In Österreich gilt Meinungsfreiheit. Sie beinhaltet das Recht darauf, zu jedem Thema eine eigene Ansicht zu entwickeln. Darüber hinaus schließt sie auch das Recht auf freie Meinungsäußerung mit ein. Sieht man von den durch das Verbotsgesetz und den Verhetzungsparagraphen definierten Ausnahmen ab, dürfen alle zu jeder Zeit ihre Gedanken zu jenen Diskussionen beitragen, die sie beschäftigen. Wir haben diese Rechte zu schätzen gelernt und sind uns darüber im Klaren, dass sie eine tragende Säule der Demokratie und leider nicht überall auf der Welt eine Selbstverständlichkeit sind. Rechte zu haben aber ist eine Sache; von ihnen Gebrauch zu machen, ist eine andere. Auch wenn jeder seine Meinung zum Ausdruck bringen darf, sind nicht alle Meinungen gleich viel wert. Könnten wir überhaupt keine qualitativen Unterschiede zwischen verschiedenen Ansichten feststellen, wären Diskussionen darüber absolut überflüssig. In diesem Artikel möchte ich objektive Maßstäbe zur Bewertung unterschiedlicher Standpunkte besprechen.

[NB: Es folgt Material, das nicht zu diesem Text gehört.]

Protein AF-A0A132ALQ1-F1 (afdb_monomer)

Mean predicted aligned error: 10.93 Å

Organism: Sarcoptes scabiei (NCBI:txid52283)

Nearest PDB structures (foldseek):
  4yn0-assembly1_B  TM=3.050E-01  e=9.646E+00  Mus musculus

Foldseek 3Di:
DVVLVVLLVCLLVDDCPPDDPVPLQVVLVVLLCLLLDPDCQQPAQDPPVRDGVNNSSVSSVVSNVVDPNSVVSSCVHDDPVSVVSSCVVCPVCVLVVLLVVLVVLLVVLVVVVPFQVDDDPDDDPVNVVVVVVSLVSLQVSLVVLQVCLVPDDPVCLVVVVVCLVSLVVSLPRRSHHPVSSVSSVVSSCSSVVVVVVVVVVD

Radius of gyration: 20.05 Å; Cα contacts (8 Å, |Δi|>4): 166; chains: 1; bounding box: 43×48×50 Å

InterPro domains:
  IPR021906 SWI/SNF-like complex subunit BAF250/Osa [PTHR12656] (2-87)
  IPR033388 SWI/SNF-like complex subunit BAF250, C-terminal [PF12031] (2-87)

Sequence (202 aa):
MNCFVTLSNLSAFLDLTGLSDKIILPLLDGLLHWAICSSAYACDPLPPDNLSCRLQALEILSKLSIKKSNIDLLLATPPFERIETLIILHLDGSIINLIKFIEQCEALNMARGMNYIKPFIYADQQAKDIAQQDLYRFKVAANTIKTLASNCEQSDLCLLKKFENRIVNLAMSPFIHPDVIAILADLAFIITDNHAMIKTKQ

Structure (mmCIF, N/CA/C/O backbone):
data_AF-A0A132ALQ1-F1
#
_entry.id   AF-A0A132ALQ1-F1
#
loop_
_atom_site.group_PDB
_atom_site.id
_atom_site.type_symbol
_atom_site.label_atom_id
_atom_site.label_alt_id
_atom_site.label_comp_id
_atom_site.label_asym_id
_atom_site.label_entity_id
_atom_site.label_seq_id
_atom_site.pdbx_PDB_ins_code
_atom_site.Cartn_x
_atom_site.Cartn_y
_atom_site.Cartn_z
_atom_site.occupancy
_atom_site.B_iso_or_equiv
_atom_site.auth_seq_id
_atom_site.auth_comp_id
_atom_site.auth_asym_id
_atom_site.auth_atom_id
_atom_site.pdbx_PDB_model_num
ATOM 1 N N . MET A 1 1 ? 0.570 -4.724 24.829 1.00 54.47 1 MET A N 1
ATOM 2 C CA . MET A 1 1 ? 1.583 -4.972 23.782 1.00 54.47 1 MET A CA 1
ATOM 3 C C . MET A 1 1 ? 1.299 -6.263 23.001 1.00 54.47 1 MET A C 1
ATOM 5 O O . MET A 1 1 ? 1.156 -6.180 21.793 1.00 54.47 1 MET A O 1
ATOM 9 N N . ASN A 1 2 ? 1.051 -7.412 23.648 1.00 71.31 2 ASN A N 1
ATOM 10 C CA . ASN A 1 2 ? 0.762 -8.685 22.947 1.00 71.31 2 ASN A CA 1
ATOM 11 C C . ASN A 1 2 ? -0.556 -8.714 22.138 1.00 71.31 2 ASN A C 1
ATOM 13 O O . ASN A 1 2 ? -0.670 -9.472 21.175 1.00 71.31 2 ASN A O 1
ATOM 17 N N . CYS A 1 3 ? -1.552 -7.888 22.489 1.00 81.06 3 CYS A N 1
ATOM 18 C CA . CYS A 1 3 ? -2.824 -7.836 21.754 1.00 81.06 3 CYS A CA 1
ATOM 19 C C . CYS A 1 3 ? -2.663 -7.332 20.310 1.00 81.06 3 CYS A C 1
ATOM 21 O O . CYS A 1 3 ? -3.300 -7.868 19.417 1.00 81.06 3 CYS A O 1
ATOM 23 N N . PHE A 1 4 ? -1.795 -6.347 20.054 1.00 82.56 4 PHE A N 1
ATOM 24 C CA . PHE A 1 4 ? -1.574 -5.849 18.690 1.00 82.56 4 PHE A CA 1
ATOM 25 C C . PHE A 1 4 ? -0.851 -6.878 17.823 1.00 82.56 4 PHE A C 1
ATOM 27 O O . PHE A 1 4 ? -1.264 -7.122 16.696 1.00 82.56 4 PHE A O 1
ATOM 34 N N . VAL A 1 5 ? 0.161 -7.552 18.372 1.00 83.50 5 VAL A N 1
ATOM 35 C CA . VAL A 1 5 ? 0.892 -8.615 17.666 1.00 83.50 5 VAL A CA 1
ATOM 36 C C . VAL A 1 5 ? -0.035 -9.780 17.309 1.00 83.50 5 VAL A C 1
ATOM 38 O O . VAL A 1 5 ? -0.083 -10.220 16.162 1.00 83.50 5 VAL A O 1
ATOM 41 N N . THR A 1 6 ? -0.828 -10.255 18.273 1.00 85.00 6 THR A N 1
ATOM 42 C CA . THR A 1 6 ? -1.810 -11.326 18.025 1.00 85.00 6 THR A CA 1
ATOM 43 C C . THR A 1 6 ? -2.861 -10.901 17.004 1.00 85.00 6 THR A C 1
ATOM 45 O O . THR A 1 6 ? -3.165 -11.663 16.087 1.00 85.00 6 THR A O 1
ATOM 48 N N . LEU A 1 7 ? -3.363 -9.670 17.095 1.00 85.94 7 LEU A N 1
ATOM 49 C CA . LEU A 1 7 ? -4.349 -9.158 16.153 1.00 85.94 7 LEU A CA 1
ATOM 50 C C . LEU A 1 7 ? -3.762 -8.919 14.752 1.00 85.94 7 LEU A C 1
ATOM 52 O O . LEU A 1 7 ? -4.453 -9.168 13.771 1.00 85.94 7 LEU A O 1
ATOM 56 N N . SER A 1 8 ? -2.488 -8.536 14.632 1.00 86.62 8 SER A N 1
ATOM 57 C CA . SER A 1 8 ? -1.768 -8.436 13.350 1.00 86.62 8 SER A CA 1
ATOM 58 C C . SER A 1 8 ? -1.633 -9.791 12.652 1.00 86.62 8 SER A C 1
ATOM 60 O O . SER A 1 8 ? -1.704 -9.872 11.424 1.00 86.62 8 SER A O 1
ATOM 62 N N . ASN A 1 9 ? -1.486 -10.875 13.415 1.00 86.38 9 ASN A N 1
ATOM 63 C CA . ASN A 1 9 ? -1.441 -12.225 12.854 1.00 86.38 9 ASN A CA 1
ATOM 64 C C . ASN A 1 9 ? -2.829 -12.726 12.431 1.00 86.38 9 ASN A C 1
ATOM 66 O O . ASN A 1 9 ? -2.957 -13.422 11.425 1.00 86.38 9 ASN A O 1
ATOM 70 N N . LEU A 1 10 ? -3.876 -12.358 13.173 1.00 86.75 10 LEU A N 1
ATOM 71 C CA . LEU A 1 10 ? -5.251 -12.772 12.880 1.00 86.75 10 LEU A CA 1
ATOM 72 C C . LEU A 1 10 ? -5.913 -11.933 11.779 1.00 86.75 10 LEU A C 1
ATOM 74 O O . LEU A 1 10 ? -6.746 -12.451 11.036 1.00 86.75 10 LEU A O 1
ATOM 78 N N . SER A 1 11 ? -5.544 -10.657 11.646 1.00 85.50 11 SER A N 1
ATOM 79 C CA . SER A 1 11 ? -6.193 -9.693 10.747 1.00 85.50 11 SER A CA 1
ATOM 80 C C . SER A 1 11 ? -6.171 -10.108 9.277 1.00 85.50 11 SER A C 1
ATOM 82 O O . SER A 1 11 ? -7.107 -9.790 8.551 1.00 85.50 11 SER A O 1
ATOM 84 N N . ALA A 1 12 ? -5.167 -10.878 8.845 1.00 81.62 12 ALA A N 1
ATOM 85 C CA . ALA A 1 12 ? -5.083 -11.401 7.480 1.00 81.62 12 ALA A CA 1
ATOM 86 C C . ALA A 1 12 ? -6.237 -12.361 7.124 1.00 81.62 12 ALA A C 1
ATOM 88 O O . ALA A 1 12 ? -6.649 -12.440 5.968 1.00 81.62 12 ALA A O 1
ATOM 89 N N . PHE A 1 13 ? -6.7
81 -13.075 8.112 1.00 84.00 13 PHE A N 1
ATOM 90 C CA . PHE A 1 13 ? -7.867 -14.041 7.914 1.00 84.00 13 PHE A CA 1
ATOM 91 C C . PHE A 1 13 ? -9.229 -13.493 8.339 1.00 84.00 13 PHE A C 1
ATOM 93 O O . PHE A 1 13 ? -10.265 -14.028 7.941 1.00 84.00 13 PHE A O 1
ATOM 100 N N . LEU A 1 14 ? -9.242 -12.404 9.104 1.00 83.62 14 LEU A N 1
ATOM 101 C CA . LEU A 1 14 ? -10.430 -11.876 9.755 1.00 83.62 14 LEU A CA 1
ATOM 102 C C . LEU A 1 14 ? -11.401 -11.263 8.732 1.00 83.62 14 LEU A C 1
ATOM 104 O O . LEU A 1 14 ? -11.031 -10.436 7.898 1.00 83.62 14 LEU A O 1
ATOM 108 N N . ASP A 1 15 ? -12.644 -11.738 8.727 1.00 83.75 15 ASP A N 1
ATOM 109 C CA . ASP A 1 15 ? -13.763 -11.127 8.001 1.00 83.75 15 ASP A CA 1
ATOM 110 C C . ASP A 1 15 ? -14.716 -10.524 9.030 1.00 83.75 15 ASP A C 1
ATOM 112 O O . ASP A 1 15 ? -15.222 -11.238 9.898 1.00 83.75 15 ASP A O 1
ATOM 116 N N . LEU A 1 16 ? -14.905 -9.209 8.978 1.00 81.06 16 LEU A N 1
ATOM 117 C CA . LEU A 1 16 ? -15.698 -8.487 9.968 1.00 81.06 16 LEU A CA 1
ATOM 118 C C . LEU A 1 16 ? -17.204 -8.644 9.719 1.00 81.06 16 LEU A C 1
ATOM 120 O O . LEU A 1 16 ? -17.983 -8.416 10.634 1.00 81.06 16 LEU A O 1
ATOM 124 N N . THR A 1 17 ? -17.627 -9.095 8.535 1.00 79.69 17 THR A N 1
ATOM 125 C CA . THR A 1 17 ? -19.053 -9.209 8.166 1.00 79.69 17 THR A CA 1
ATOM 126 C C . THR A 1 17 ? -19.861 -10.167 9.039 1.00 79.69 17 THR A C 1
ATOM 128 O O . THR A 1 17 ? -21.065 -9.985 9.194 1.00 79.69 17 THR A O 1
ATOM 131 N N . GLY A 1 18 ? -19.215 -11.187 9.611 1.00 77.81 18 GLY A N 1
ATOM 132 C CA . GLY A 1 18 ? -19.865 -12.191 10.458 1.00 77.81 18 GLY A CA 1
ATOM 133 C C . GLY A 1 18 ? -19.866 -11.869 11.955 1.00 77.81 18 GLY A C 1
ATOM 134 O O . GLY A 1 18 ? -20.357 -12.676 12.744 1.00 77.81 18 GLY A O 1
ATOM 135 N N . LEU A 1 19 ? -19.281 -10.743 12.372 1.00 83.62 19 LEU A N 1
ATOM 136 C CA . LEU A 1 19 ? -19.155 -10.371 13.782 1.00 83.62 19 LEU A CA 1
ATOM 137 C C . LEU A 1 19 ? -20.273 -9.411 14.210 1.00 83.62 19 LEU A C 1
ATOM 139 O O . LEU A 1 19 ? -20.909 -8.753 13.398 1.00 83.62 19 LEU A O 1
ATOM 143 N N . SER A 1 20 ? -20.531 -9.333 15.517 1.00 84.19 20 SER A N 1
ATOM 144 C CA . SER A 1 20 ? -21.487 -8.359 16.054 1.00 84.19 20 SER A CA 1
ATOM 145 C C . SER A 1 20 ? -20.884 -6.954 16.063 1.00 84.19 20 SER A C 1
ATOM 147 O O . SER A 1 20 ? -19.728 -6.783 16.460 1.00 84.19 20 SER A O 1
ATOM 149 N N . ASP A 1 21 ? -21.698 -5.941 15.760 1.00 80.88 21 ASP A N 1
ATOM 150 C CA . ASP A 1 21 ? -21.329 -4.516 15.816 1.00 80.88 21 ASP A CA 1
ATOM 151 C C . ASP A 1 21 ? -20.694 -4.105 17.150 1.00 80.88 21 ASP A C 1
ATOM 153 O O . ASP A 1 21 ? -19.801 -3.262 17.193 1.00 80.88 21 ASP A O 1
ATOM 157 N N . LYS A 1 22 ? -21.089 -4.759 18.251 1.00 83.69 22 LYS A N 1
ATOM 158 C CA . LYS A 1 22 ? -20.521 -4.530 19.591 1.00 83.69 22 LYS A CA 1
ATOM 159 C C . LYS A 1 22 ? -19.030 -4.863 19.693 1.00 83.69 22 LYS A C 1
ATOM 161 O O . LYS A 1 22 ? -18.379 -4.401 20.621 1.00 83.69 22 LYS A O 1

Der häufigste Irrglaube im Bezug auf die Rechtfertigung von Meinungen ist jener, dass es irgendeine Rolle spielen würde, wer sie vertritt. Eine darauf aufbauende Argumentationsstrategie wird gebildete Menschen ebenso in die Falle locken wie ungebildete. Deshalb möchte ich diesen Sachverhalt hier fettgedruckt festhalten: Die Güte einer Meinung hängt nicht davon ab, wer sie teilt.Ob es sich um die eigene Meinung handelt oder die des allerbesten Freundes, ob das persönliche Umfeld beipflichtet oder jemand, der seit 40 Jahren auf dem Gebiet arbeitet, ob es im Gesetz irgendeines Staates oder in irgendeinem religiösen Text geschrieben steht, ob es nur einen Menschen mit dieser Ansicht gibt oder Milliarden: es ist völlig irrelevant, solange man nicht weiß, warum. Ein logischer Fehlschluss wird nicht widerspruchsfrei, wenn Nahestehende ihn für plausibel halten, oder irgendwelche Autoritäten oder andere Leute, denen man ein gutes Urteilsvermögen zutraut. Eine Lüge bleibt eine Lüge, auch wenn Milliarden Menschen sie für die Wahrheit halten. Die Steinigung von Vergewaltigungsopfern ist ein barbarisches Verbrechen, auch wenn sie in einigen Staaten durchgeführt wird und dort gesetzeskonform ist.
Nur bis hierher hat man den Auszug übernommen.